Which lines run from the line with "ATOM 49 N N" through the line with "ATOM 51 C C" in the entries below? Print them exactly, both ends included, and nothing more.
[ENTRIES SUPPLIED]
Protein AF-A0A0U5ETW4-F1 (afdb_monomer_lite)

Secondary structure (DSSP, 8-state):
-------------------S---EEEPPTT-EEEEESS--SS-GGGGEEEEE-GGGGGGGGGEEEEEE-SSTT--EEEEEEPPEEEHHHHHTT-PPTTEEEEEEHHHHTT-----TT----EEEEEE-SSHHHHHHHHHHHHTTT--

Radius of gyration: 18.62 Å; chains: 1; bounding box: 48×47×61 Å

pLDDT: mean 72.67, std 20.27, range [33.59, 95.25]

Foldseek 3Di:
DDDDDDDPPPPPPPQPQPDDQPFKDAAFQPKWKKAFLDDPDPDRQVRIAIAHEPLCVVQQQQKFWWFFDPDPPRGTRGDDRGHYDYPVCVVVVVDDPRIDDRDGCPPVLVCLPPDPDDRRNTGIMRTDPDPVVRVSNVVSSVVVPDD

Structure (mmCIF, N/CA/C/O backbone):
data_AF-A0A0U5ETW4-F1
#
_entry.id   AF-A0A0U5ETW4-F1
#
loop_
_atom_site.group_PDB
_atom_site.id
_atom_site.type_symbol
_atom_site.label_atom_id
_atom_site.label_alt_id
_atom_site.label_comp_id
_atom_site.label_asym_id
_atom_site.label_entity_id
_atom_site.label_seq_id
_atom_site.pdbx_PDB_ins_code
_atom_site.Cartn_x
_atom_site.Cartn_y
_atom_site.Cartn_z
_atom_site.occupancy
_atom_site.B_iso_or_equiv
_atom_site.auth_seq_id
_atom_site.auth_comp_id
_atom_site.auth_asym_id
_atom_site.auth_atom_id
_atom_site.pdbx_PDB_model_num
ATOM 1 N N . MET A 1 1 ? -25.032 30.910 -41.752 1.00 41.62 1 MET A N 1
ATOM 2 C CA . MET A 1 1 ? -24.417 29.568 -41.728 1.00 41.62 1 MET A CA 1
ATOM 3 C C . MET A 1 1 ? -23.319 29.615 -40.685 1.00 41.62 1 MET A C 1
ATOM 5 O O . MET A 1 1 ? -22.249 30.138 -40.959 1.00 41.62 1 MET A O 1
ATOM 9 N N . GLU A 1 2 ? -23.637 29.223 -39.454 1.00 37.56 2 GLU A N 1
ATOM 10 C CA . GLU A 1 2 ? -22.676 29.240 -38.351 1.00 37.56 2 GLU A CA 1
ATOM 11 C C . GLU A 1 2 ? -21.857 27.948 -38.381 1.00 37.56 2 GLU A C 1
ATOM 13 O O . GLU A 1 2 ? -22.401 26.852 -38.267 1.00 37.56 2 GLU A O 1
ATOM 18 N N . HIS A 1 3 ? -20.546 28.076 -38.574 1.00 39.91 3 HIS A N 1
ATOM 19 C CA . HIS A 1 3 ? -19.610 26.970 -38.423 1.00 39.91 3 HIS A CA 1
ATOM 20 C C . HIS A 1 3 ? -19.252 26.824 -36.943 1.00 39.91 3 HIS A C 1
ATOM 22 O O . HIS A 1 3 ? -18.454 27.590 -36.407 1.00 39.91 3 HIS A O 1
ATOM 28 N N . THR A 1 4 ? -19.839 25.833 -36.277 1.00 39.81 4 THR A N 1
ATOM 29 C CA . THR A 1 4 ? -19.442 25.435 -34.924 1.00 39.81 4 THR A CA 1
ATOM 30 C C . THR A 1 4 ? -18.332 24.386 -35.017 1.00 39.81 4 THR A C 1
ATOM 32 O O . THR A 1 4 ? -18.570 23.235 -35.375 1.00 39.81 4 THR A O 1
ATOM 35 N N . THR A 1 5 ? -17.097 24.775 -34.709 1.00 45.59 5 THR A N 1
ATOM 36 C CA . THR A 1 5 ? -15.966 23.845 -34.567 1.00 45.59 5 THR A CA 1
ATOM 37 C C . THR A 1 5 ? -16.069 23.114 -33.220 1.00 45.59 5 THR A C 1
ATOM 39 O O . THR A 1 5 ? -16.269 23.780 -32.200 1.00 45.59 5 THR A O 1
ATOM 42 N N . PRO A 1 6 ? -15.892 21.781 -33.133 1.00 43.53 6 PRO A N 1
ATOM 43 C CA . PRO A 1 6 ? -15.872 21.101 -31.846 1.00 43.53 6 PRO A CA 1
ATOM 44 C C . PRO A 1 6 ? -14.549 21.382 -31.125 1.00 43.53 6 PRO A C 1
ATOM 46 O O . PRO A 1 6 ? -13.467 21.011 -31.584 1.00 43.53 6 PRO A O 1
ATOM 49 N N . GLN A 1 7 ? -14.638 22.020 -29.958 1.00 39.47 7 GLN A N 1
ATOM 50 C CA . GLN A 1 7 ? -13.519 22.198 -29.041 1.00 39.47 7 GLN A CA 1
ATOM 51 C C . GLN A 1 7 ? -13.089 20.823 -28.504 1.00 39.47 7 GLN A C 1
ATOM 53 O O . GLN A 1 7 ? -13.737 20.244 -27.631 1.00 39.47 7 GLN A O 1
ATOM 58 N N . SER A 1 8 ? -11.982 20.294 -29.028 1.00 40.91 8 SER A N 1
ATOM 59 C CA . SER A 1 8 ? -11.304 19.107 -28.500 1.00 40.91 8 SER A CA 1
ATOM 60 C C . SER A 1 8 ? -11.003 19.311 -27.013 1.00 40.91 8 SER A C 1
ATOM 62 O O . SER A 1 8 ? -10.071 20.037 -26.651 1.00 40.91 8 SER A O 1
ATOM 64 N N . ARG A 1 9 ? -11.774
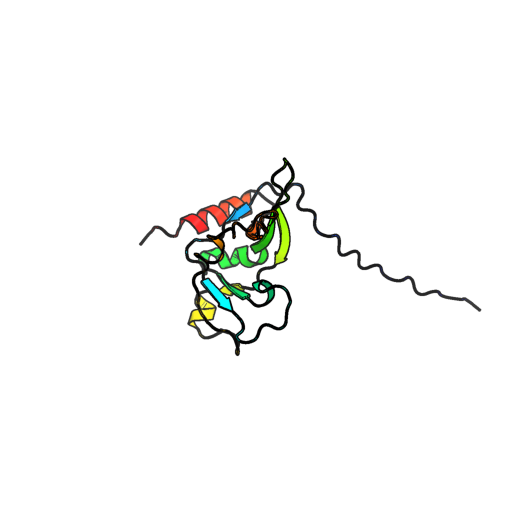 18.650 -26.140 1.00 42.16 9 ARG A N 1
ATOM 65 C CA . ARG A 1 9 ? -11.473 18.535 -24.711 1.00 42.16 9 ARG A CA 1
ATOM 66 C C . ARG A 1 9 ? -10.148 17.793 -24.575 1.00 42.16 9 ARG A C 1
ATOM 68 O O . ARG A 1 9 ? -10.101 16.568 -24.608 1.00 42.16 9 ARG A O 1
ATOM 75 N N . LYS A 1 10 ? -9.056 18.546 -24.434 1.00 39.28 10 LYS A N 1
ATOM 76 C CA . LYS A 1 10 ? -7.793 18.014 -23.928 1.00 39.28 10 LYS A CA 1
ATOM 77 C C . LYS A 1 10 ? -8.054 17.584 -22.490 1.00 39.28 10 LYS A C 1
ATOM 79 O O . LYS A 1 10 ? -8.017 18.410 -21.578 1.00 39.28 10 LYS A O 1
ATOM 84 N N . ASP A 1 11 ? -8.358 16.300 -22.322 1.00 41.94 11 ASP A N 1
ATOM 85 C CA . ASP A 1 11 ? -8.275 15.608 -21.046 1.00 41.94 11 ASP A CA 1
ATOM 86 C C . ASP A 1 11 ? -6.826 15.731 -20.573 1.00 41.94 11 ASP A C 1
ATOM 88 O O . ASP A 1 11 ? -5.918 14.987 -20.948 1.00 41.94 11 ASP A O 1
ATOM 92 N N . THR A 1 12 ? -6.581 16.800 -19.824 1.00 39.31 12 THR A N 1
[/ENTRIES SUPPLIED]
(PROBLEM SOLUTION)
ATOM 49 N N . GLN A 1 7 ? -14.638 22.020 -29.958 1.00 39.47 7 GLN A N 1
ATOM 50 C CA . GLN A 1 7 ? -13.519 22.198 -29.041 1.00 39.47 7 GLN A CA 1
ATOM 51 C C . GLN A 1 7 ? -13.089 20.823 -28.504 1.00 39.47 7 GLN A C 1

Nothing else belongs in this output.